Linearity is commutative, a property involving the combination of two or more systems. Figure 5-10 shows the general idea. Imagine two systems combined in a cascade, that is, the output of one system is the input to the next. If each system is linear, then the overall combination will also be linear. The commutative property states that the order of the systems in the cascade can be rearranged without affecting the characteristics of the overall combination. You probably have used this principle in electronic circuits. For example, imagine a circuit composed of two stages, one for amplification, and one for filtering. Which is best, amplify and then filter, or filter and then amplify? If both stages are linear, the order doesn't make any difference and the overall result is the same. Keep in mind that actual electronics has nonlinear effects that may make the order important, for instance: interference, DC offsets, internal noise, slew rate distortion, etc.
Figure 5-8 shows the next step in linear system theory: multiple inputs and outputs. A system with multiple inputs and/or outputs will be linear if it is composed of linear subsystems and additions of signals. The complexity does not matter, only that nothing nonlinear is allowed inside of the system.
To understand what linearity means for systems with multiple inputs and/or outputs, consider the following thought experiment. Start by placing a signal on one input while the other inputs are held at zero. This will cause the multiple outputs to respond with some pattern of signals. Next, repeat the procedure by placing another signal on a different input. Just as before, keep all of the other inputs at zero. This second input signal will result in another pattern of signals appearing on the multiple outputs. To finish the experiment, place both signals on their respective inputs simultaneously. The signals appearing on the outputs will simply be the superposition (sum) of the output signals produced when the input signals were applied separately.

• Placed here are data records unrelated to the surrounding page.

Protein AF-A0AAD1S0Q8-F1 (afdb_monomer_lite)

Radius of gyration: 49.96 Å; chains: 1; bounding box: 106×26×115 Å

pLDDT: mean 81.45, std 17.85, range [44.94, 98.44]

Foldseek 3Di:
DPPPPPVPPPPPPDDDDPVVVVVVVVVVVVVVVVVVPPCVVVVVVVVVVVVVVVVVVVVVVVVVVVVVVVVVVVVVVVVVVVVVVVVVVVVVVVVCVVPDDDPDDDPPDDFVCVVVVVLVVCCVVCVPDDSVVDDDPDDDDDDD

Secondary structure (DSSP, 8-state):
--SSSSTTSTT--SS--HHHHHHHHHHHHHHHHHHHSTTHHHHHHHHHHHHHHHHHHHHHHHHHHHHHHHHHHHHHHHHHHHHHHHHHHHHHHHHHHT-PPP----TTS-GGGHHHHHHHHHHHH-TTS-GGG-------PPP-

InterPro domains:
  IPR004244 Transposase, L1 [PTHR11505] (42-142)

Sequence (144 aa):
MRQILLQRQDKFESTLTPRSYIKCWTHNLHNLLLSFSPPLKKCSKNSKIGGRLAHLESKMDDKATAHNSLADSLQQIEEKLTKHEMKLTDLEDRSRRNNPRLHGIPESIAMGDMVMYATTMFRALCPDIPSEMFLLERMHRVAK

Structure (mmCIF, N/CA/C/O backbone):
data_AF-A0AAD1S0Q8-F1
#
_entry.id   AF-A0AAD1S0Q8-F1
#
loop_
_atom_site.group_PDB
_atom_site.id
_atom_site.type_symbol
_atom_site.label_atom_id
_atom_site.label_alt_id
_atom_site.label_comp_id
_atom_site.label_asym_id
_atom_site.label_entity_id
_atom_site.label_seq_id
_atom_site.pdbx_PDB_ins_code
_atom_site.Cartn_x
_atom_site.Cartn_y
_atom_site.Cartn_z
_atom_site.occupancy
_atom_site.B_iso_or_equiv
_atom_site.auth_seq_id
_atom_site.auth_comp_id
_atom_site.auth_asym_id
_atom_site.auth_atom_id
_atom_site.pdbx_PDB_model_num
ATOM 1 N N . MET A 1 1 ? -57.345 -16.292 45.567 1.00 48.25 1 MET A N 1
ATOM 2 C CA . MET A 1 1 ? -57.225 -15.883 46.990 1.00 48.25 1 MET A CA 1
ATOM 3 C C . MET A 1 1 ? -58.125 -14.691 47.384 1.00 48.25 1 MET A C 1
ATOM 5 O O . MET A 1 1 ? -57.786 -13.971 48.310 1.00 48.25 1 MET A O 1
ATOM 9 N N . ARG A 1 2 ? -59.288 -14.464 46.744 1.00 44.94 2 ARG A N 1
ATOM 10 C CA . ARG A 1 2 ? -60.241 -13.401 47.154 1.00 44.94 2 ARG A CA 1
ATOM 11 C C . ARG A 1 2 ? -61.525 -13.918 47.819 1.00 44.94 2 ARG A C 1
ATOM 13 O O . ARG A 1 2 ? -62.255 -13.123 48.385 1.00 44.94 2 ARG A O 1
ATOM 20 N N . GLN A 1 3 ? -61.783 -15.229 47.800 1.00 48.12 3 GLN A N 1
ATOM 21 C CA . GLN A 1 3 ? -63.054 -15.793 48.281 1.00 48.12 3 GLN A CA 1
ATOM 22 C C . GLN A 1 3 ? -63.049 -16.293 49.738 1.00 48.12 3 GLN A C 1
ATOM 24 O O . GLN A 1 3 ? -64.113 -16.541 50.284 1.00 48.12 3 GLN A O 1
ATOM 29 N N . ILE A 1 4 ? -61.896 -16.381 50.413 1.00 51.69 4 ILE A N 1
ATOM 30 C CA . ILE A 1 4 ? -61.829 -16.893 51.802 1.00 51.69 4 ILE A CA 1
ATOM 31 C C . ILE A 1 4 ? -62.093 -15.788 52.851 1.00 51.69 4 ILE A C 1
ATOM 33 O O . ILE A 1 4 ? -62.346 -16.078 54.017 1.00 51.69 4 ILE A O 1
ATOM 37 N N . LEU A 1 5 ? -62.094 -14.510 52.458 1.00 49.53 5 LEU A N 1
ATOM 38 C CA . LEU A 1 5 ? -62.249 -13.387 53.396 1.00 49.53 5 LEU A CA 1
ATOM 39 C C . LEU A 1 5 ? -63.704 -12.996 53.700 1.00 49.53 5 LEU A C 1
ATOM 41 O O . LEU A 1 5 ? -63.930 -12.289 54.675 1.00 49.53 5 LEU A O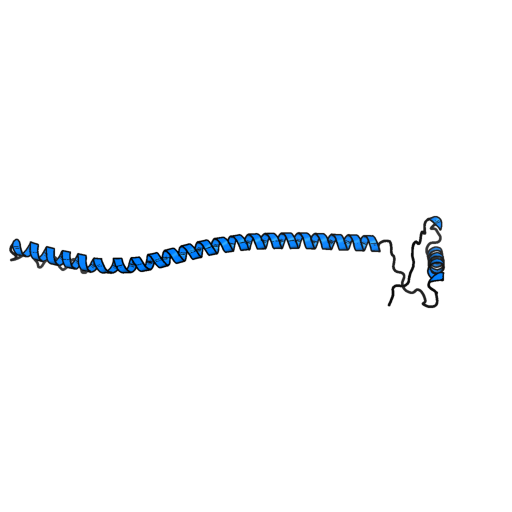 1
ATOM 45 N N . LEU A 1 6 ? -64.685 -13.472 52.927 1.00 49.66 6 LEU A N 1
ATOM 46 C CA . LEU A 1 6 ? -66.090 -13.066 53.087 1.00 49.66 6 LEU A CA 1
ATOM 47 C C . LEU A 1 6 ? -66.904 -13.953 54.044 1.00 49.66 6 LEU A C 1
ATOM 49 O O . LEU A 1 6 ? -67.944 -13.524 54.515 1.00 49.66 6 LEU A O 1
ATOM 53 N N . GLN A 1 7 ? -66.425 -15.146 54.414 1.00 50.03 7 GLN A N 1
ATOM 54 C CA . GLN A 1 7 ? -67.167 -16.060 55.304 1.00 50.03 7 GLN A CA 1
ATOM 55 C C . GLN A 1 7 ? -66.895 -15.876 56.809 1.00 50.03 7 GLN A C 1
ATOM 57 O O . GLN A 1 7 ? -67.392 -16.648 57.627 1.00 50.03 7 GLN A O 1
ATOM 62 N N . ARG A 1 8 ? -66.096 -14.878 57.208 1.00 51.50 8 ARG A N 1
ATOM 63 C CA . ARG A 1 8 ? -65.753 -14.637 58.624 1.00 51.50 8 ARG A CA 1
ATOM 64 C C . ARG A 1 8 ? -66.507 -13.482 59.288 1.00 51.50 8 ARG A C 1
ATOM 66 O O . ARG A 1 8 ? -66.276 -13.260 60.473 1.00 51.50 8 ARG A O 1
ATOM 73 N N . GLN A 1 9 ? -67.383 -12.769 58.576 1.00 52.31 9 GLN A N 1
ATOM 74 C CA . GLN A 1 9 ? -68.091 -11.615 59.146 1.00 52.31 9 GLN A CA 1
ATOM 75 C C . GLN A 1 9 ? -69.367 -11.983 59.928 1.00 52.31 9 GLN A C 1
ATOM 77 O O . GLN A 1 9 ? -69.702 -11.277 60.871 1.00 52.31 9 GLN A O 1
ATOM 82 N N . ASP A 1 10 ? -69.993 -13.137 59.677 1.00 50.06 10 ASP A N 1
ATOM 83 C CA . ASP A 1 10 ? -71.363 -13.385 60.174 1.00 50.06 10 ASP A CA 1
ATOM 84 C C . ASP A 1 10 ? -71.474 -14.072 61.551 1.00 50.06 10 ASP A C 1
ATOM 86 O O . ASP A 1 10 ? -72.562 -14.461 61.966 1.00 50.06 10 ASP A O 1
ATOM 90 N N . LYS A 1 11 ? -70.373 -14.261 62.293 1.00 52.62 11 LYS A N 1
ATOM 91 C CA . LYS A 1 11 ? -70.394 -14.958 63.605 1.00 52.62 11 LYS A CA 1
ATOM 92 C C . LYS A 1 11 ? -69.956 -14.119 64.808 1.00 52.62 11 LYS A C 1
ATOM 94 O O . LYS A 1 11 ? -69.697 -14.682 65.867 1.00 52.62 11 LYS A O 1
ATOM 99 N N . PHE A 1 12 ? -69.868 -12.796 64.674 1.00 52.38 12 PHE A N 1
ATOM 100 C CA . PHE A 1 12 ? -69.329 -11.920 65.728 1.00 52.38 12 PHE A CA 1
ATOM 101 C C . PHE A 1 12 ? -70.333 -10.930 66.340 1.00 52.38 12 PHE A C 1
ATOM 103 O O . PHE A 1 12 ? -69.929 -9.988 67.021 1.00 52.38 12 PHE A O 1
ATOM 110 N N . GLU A 1 13 ? -71.635 -11.159 66.163 1.00 53.22 13 GLU A N 1
ATOM 111 C CA . GLU A 1 13 ? -72.691 -10.301 66.715 1.00 53.22 13 GLU A CA 1
ATOM 112 C C . GLU A 1 13 ? -73.574 -11.035 67.727 1.00 53.22 13 GLU A C 1
ATOM 114 O O . GLU A 1 13 ? -74.748 -11.282 67.499 1.00 53.22 13 GLU A O 1
ATOM 119 N N . SER A 1 14 ? -73.014 -11.365 68.888 1.00 57.62 14 SER A N 1
ATOM 120 C CA . SER A 1 14 ? -73.780 -11.372 70.141 1.00 57.62 14 SER A CA 1
ATOM 121 C C . SER A 1 14 ? -72.814 -11.558 71.308 1.00 57.62 14 SER A C 1
ATOM 123 O O . SER A 1 14 ? -72.057 -12.519 71.317 1.00 57.62 14 SER A O 1
ATOM 125 N N . THR A 1 15 ? -72.862 -10.645 72.282 1.00 57.00 15 THR A N 1
ATOM 126 C CA . THR A 1 15 ? -72.194 -10.687 73.604 1.00 57.00 15 THR A CA 1
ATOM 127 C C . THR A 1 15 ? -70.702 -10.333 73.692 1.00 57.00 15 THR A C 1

The use of multiplication in linear systems is frequently misunderstood. This is because multiplication can be either linear or nonlinear, depending on what the signal is multiplied by. Figure 5-9 illustrates the two cases. A system that multiplies the input signal by a constant, is linear. This system is an amplifier or an attenuator, depending if the constant is greater or less than one, respectively. In contrast, multiplying a signal by another signal is nonlinear. Imagine a sinusoid multiplied by another sinusoid; the resulting waveform is clearly not sinusoidal.
Another commonly misunderstood situation relates to parasitic signals added in electronics, such as DC offsets and thermal noise. Is the addition of these extraneous signals linear or nonlinear? The answer depends on where the contaminating signals are viewed as originating. If they are viewed as coming from within the system, the process is nonlinear. This is because a sinusoidal input does not produce a pure sinusoidal output. Conversely, the extraneous signal can be viewed as externally entering the system on a separate input of a multiple input system. This makes the process linear, since only a signal addition is required within the system.